Search the data below, and report every line in which "polymer" occurs.

Records from a data source:
==================================================

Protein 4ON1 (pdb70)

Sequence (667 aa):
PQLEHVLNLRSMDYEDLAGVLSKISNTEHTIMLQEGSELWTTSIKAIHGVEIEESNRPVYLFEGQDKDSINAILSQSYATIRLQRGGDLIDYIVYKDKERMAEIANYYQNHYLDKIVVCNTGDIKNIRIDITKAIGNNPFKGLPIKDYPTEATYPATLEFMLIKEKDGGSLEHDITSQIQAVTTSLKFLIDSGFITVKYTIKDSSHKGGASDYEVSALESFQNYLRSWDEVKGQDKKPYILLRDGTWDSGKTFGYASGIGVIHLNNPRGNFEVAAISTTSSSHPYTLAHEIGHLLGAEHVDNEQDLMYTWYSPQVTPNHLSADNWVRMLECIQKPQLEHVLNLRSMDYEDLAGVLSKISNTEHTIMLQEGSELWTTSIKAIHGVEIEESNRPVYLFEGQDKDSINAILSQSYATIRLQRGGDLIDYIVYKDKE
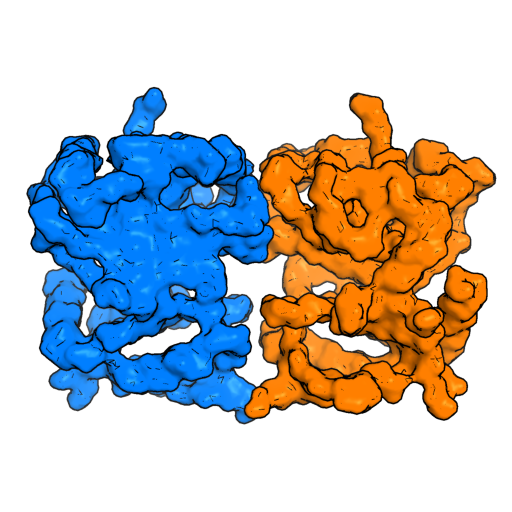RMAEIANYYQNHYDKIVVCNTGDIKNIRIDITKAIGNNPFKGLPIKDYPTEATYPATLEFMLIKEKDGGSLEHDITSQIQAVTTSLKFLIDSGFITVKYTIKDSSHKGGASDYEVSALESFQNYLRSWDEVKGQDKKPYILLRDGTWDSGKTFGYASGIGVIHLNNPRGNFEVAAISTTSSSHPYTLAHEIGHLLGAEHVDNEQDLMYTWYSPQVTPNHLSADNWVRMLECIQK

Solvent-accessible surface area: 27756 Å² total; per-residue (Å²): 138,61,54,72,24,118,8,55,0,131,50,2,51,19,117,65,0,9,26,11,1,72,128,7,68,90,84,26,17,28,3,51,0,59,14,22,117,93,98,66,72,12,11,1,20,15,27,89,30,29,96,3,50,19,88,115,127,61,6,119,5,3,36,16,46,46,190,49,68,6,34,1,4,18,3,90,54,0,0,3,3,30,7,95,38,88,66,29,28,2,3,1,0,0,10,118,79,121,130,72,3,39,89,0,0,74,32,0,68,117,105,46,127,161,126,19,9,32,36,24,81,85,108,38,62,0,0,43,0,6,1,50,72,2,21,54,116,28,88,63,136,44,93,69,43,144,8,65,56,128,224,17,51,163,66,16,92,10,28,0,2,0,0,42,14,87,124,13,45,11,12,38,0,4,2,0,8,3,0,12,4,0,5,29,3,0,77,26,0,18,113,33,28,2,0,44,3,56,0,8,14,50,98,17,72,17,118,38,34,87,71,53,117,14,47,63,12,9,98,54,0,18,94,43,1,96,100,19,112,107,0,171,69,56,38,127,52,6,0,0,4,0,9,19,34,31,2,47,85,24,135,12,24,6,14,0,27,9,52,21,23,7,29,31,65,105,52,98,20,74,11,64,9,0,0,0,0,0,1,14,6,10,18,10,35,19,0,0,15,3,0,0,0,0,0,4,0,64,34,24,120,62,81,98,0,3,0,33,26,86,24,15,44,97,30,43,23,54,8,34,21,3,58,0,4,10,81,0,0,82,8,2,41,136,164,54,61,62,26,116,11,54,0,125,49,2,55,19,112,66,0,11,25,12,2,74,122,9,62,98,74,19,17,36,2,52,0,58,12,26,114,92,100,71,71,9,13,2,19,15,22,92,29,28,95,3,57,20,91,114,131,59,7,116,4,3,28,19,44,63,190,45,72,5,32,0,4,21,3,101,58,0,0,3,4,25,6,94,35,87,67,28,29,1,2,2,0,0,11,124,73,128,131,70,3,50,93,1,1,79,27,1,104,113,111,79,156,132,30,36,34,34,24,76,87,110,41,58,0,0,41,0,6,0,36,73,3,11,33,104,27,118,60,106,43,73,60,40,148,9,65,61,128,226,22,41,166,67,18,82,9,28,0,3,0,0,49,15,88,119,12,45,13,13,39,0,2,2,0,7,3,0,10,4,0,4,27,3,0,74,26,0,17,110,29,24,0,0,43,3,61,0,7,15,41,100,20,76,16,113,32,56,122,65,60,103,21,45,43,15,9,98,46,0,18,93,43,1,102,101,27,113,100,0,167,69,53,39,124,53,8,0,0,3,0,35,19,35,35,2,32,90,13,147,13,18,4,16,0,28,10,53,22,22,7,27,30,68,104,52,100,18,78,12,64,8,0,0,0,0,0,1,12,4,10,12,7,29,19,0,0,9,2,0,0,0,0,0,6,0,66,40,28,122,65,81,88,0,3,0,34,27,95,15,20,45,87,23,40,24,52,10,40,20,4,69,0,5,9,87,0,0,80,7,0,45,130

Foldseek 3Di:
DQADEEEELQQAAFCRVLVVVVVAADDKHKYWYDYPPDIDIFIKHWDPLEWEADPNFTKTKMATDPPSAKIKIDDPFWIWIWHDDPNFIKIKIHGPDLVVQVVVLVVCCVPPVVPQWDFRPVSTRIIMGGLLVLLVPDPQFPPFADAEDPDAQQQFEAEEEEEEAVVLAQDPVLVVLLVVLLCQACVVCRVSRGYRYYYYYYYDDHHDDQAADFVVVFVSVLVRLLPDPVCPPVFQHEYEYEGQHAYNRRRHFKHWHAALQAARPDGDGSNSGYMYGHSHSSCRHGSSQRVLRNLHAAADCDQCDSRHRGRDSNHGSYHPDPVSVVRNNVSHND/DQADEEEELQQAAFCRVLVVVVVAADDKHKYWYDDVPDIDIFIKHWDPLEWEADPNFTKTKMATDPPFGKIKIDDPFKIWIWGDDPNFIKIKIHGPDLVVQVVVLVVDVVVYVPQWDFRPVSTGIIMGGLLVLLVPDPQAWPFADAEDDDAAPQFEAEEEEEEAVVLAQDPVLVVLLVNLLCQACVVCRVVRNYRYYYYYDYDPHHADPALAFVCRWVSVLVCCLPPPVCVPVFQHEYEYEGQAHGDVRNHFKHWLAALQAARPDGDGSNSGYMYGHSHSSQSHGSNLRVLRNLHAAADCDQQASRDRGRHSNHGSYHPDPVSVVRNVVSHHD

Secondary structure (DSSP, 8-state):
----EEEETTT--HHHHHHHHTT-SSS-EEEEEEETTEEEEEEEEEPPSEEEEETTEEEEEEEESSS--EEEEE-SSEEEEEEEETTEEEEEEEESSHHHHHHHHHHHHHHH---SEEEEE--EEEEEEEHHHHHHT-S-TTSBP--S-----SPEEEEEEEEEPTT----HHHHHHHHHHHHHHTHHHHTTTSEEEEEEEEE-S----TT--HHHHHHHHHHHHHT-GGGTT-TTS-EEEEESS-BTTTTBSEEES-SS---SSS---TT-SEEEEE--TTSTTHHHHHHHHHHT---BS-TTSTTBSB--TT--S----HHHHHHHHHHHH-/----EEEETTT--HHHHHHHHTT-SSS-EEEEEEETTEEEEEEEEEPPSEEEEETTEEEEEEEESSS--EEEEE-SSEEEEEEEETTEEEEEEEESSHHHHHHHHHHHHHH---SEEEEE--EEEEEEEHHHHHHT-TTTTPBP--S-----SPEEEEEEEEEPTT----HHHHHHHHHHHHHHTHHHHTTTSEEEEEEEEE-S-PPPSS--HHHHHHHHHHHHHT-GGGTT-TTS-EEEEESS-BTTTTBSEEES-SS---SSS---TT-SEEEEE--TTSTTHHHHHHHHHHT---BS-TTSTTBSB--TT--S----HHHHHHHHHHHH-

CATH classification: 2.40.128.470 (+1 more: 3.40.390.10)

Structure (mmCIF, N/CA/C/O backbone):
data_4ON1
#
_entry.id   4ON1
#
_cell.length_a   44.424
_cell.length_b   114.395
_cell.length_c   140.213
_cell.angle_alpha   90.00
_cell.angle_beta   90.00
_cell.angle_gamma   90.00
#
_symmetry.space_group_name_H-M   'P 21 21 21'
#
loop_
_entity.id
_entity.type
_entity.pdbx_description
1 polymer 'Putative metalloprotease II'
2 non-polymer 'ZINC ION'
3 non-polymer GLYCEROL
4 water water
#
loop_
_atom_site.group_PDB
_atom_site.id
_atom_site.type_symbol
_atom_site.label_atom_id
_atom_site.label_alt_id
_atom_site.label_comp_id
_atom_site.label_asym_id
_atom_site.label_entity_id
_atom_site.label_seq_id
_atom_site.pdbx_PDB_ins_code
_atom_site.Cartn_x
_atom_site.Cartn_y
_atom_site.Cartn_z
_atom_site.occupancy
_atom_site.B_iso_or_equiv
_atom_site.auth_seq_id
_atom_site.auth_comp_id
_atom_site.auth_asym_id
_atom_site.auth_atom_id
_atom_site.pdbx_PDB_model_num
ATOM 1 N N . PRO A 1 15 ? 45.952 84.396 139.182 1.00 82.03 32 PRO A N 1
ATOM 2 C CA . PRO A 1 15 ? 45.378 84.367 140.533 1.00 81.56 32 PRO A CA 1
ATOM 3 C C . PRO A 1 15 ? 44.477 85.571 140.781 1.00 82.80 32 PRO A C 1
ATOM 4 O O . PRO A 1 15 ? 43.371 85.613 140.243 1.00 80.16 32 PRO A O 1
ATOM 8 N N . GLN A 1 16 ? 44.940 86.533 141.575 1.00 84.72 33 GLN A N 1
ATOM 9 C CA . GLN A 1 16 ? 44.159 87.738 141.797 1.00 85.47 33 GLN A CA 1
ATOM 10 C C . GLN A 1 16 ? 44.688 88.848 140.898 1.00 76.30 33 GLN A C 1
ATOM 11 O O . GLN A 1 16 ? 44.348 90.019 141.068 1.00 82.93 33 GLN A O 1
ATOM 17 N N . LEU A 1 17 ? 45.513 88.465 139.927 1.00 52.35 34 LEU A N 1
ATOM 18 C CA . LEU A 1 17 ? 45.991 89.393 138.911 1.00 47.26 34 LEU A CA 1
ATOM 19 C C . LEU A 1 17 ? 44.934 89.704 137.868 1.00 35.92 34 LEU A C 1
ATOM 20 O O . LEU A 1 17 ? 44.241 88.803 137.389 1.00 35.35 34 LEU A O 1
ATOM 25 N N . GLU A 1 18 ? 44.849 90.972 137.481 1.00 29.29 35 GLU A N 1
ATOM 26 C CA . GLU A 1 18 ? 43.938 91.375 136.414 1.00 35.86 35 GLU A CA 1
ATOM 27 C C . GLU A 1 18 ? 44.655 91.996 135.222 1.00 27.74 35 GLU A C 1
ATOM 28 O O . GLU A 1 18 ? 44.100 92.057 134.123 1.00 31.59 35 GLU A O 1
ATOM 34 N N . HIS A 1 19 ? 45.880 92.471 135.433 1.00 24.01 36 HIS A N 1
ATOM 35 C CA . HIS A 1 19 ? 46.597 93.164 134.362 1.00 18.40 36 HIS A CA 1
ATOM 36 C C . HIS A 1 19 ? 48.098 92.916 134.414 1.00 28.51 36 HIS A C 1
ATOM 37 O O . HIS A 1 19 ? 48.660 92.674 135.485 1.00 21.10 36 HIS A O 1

==================================================

TASK RESULT:
1 polymer 'Putative metalloprotease II'
2 non-polymer 'ZINC ION'
3 non-polymer GLYCEROL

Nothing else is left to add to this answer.